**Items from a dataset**
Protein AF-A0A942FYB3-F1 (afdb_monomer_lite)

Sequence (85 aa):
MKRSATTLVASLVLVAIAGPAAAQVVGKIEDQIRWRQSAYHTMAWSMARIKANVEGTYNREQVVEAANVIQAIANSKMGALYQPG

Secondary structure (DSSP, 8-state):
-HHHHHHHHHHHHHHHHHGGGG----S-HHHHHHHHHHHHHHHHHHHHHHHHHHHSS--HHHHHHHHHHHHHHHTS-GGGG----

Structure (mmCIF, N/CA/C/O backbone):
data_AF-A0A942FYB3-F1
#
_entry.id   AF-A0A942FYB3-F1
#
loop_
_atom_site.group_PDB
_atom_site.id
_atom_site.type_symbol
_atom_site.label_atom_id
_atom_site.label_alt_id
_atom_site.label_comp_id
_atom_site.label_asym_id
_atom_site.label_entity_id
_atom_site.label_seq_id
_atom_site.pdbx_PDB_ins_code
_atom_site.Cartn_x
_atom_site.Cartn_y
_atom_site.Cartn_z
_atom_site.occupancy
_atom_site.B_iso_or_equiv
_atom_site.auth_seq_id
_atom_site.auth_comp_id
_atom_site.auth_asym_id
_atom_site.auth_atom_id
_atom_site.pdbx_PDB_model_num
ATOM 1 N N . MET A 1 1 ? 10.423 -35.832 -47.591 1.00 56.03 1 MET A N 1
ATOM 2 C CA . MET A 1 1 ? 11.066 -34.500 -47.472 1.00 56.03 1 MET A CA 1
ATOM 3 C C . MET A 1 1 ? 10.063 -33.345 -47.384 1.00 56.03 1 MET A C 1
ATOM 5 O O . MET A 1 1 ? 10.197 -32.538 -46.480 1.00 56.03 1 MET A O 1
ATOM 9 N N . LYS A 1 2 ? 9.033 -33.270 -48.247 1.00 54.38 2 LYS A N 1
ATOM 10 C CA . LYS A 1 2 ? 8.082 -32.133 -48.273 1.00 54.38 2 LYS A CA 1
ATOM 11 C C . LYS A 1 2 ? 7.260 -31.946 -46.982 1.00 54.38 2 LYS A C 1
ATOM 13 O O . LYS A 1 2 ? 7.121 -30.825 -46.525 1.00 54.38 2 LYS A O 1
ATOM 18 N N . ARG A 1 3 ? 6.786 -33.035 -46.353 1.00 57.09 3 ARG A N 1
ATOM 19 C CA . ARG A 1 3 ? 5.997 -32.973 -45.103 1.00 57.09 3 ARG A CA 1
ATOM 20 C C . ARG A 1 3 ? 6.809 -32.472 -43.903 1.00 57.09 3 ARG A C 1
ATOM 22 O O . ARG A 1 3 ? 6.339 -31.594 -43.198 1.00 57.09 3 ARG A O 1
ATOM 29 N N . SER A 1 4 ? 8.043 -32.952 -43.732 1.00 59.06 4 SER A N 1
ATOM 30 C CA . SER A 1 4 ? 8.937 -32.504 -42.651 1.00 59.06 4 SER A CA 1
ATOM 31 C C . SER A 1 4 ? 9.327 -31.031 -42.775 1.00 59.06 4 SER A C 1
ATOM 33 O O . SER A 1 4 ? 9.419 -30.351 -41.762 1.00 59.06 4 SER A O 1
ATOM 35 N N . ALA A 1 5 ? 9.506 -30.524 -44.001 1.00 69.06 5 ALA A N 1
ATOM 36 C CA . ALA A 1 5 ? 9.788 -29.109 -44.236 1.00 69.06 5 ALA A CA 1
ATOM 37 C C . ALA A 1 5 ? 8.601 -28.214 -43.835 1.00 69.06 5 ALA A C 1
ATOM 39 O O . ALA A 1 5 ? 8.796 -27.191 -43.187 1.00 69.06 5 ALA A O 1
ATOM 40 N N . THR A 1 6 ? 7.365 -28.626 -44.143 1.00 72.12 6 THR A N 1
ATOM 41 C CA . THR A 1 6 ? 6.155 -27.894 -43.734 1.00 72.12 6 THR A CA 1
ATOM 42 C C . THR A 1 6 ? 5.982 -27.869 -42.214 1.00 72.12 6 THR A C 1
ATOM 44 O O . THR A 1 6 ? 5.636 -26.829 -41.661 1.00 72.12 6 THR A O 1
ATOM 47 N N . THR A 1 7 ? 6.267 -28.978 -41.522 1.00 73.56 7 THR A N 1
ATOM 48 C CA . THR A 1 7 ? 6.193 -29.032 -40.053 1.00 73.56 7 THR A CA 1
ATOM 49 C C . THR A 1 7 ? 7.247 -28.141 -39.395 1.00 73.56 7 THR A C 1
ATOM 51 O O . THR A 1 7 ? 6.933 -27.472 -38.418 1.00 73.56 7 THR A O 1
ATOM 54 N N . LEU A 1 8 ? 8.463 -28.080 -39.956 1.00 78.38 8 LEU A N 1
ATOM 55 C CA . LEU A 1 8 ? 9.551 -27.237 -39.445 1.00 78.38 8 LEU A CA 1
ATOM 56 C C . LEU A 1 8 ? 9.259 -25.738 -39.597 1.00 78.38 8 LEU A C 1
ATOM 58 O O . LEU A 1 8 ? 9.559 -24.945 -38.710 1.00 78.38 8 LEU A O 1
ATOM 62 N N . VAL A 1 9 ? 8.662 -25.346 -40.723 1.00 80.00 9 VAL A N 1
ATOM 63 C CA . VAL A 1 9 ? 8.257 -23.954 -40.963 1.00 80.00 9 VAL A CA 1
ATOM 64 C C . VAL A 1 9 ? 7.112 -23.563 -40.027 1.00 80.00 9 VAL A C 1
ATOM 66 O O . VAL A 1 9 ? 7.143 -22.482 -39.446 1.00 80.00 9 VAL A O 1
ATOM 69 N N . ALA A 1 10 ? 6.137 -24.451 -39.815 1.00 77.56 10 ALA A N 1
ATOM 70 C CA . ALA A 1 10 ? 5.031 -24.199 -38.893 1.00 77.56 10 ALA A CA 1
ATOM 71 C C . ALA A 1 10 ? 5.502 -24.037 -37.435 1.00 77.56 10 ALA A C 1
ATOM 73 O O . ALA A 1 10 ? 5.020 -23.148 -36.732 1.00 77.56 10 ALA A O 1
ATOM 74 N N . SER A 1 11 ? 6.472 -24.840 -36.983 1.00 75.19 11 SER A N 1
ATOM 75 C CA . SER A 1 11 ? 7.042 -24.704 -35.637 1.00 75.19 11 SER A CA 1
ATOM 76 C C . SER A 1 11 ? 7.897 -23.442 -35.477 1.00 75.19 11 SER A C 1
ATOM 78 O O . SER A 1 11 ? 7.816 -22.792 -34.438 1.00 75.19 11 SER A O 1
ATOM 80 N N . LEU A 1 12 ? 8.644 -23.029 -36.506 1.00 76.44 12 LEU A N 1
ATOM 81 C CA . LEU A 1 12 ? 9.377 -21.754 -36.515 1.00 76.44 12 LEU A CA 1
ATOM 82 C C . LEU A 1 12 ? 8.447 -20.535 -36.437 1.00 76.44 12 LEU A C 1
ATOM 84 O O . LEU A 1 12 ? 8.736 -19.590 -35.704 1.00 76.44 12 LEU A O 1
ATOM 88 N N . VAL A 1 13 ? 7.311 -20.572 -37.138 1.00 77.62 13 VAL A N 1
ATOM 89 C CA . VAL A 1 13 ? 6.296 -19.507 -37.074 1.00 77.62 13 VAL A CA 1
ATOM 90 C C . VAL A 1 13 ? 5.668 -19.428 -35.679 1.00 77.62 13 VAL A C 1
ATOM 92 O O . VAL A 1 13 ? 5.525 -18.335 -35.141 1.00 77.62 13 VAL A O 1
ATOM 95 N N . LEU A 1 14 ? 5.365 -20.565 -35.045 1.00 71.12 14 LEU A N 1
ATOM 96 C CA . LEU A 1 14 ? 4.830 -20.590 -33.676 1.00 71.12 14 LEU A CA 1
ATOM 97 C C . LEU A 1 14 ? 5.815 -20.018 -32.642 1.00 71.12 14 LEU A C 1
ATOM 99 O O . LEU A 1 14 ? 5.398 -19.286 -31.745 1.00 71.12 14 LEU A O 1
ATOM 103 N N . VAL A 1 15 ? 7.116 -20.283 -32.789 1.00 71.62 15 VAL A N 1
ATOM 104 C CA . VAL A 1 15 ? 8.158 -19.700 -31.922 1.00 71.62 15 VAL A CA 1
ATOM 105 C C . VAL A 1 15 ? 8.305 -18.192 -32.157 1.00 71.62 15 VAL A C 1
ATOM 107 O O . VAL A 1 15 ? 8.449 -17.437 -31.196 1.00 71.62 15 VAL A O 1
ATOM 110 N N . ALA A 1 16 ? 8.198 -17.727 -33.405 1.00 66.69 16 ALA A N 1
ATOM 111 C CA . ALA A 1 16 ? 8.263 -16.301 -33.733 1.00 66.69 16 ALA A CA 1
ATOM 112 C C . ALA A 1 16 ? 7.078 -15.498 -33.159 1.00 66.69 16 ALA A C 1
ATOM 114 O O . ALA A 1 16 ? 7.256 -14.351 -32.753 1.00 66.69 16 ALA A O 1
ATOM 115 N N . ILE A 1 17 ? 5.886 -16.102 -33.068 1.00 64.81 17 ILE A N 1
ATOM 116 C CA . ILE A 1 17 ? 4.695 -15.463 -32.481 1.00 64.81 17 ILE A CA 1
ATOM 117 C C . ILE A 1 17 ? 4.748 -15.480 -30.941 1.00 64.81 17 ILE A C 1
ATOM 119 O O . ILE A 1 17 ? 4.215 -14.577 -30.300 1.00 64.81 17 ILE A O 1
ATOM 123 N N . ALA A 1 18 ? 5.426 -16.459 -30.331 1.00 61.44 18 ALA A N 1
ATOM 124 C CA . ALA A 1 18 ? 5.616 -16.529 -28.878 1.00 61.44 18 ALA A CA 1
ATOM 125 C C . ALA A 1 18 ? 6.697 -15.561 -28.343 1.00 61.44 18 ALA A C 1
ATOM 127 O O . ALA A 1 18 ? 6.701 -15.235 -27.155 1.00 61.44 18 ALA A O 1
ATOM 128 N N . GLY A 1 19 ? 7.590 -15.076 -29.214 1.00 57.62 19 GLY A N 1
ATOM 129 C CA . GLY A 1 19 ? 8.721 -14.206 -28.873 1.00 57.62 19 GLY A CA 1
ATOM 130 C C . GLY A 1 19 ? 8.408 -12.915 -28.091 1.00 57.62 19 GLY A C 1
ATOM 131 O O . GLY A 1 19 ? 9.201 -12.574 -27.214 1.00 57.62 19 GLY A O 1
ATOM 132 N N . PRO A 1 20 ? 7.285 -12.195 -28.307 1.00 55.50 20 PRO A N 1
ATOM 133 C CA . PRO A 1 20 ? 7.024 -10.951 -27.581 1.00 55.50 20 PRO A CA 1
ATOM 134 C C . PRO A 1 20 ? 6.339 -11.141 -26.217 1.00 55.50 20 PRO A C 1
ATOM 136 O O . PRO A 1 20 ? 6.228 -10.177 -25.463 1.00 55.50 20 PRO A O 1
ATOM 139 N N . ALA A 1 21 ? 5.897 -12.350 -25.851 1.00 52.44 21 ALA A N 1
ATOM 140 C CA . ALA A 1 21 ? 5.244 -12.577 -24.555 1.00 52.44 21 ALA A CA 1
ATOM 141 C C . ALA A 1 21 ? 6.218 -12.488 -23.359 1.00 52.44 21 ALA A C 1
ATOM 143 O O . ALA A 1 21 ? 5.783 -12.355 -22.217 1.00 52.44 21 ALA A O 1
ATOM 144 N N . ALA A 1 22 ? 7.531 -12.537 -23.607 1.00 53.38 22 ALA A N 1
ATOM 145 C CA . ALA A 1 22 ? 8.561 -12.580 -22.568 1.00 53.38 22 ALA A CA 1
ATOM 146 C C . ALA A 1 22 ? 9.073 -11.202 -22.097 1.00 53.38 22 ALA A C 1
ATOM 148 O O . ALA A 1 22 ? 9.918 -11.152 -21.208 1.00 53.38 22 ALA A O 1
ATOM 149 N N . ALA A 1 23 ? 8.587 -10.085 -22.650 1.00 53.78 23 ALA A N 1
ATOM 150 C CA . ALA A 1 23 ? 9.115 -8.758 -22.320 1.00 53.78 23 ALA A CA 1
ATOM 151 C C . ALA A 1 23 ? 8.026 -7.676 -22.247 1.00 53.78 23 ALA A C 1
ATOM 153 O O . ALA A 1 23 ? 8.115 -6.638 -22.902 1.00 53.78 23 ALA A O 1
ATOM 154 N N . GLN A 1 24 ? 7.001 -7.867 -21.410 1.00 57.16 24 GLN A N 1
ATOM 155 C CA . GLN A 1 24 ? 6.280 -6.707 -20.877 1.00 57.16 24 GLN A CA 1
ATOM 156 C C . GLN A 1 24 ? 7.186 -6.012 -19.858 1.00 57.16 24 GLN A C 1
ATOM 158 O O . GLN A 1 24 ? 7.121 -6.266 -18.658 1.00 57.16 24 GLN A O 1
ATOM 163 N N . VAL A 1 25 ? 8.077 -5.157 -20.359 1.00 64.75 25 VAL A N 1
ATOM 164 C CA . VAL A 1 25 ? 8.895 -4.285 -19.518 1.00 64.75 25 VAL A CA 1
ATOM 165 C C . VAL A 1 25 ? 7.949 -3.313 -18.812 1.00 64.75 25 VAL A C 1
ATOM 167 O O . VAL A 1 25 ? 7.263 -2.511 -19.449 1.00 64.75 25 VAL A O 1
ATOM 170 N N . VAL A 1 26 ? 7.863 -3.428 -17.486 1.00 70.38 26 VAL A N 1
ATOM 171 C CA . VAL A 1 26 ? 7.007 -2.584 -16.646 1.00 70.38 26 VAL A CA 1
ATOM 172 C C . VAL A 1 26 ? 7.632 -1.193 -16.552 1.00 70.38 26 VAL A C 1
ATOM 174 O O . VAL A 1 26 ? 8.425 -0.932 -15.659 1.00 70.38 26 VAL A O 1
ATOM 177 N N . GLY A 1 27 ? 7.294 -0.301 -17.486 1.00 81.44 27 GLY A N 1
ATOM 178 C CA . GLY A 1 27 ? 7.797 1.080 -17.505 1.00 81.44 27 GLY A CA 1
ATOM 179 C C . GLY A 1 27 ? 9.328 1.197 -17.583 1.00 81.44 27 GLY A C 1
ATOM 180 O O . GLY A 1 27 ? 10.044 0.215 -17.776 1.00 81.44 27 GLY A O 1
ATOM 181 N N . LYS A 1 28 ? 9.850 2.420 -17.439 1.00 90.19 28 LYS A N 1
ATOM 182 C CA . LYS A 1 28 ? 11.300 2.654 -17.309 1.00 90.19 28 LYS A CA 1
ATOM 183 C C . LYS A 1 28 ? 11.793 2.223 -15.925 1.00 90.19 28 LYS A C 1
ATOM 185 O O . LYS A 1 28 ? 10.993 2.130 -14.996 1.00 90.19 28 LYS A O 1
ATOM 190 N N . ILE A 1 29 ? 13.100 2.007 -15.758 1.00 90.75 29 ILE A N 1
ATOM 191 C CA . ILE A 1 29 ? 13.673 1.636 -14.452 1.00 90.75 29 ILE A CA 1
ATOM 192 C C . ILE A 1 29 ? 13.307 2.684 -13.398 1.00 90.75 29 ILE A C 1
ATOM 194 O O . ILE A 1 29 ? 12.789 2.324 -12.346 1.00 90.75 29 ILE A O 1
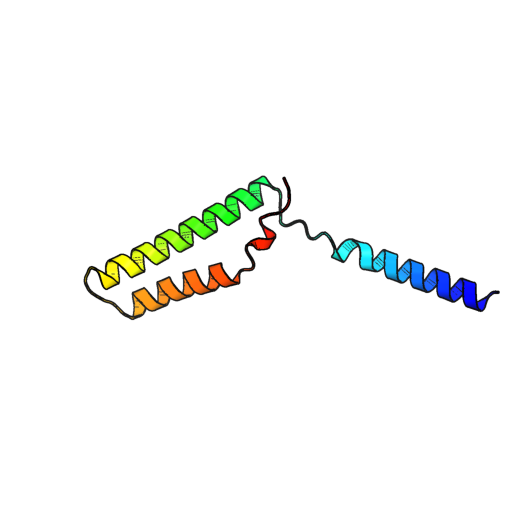ATOM 198 N N . GLU A 1 30 ? 13.476 3.974 -13.693 1.00 92.50 30 GLU A N 1
ATOM 199 C CA . GLU A 1 30 ? 13.154 5.073 -12.776 1.00 92.50 30 GLU A CA 1
ATOM 200 C C . GLU A 1 30 ? 11.681 
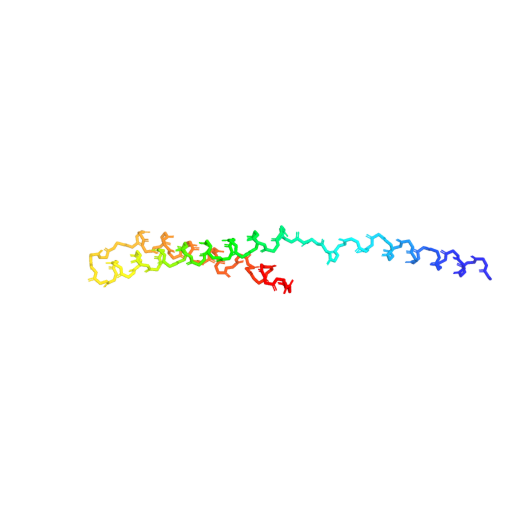5.050 -12.345 1.00 92.50 30 GLU A C 1
ATOM 202 O O . GLU A 1 30 ? 11.368 5.299 -11.178 1.00 92.50 30 GLU A O 1
ATOM 207 N N . ASP A 1 31 ? 10.778 4.689 -13.262 1.00 94.25 31 ASP A N 1
ATOM 208 C CA . ASP A 1 31 ? 9.360 4.517 -12.956 1.00 94.25 31 ASP A CA 1
ATOM 209 C C . ASP A 1 31 ? 9.132 3.335 -12.014 1.00 94.25 31 ASP A C 1
ATOM 211 O O . ASP A 1 31 ? 8.415 3.481 -11.025 1.00 94.25 31 ASP A O 1
ATOM 215 N N . GLN A 1 32 ? 9.795 2.199 -12.245 1.00 94.56 32 GLN A N 1
ATOM 216 C CA . GLN A 1 32 ? 9.719 1.044 -11.348 1.00 94.56 32 GLN A CA 1
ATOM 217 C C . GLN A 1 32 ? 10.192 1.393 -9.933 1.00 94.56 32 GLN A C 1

**Directions**
Taking the line with "ATOM 202 O O" as the first, copy every line through the end of the entries above exactly, with no others.

**Final answer**
ATOM 202 O O . GLU A 1 30 ? 11.368 5.299 -11.178 1.00 92.50 30 GLU A O 1
ATOM 207 N N . ASP A 1 31 ? 10.778 4.689 -13.262 1.00 94.25 31 ASP A N 1
ATOM 208 C CA . ASP A 1 31 ? 9.360 4.517 -12.956 1.00 94.25 31 ASP A CA 1
ATOM 209 C C . ASP A 1 31 ? 9.132 3.335 -12.014 1.00 94.25 31 ASP A C 1
ATOM 211 O O . ASP A 1 31 ? 8.415 3.481 -11.025 1.00 94.25 31 ASP A O 1
ATOM 215 N N . GLN A 1 32 ? 9.795 2.199 -12.245 1.00 94.56 32 GLN A N 1
ATOM 216 C CA . GLN A 1 32 ? 9.719 1.044 -11.348 1.00 94.56 32 GLN A CA 1
ATOM 217 C C . GLN A 1 32 ? 10.192 1.393 -9.933 1.00 94.56 32 GLN A C 1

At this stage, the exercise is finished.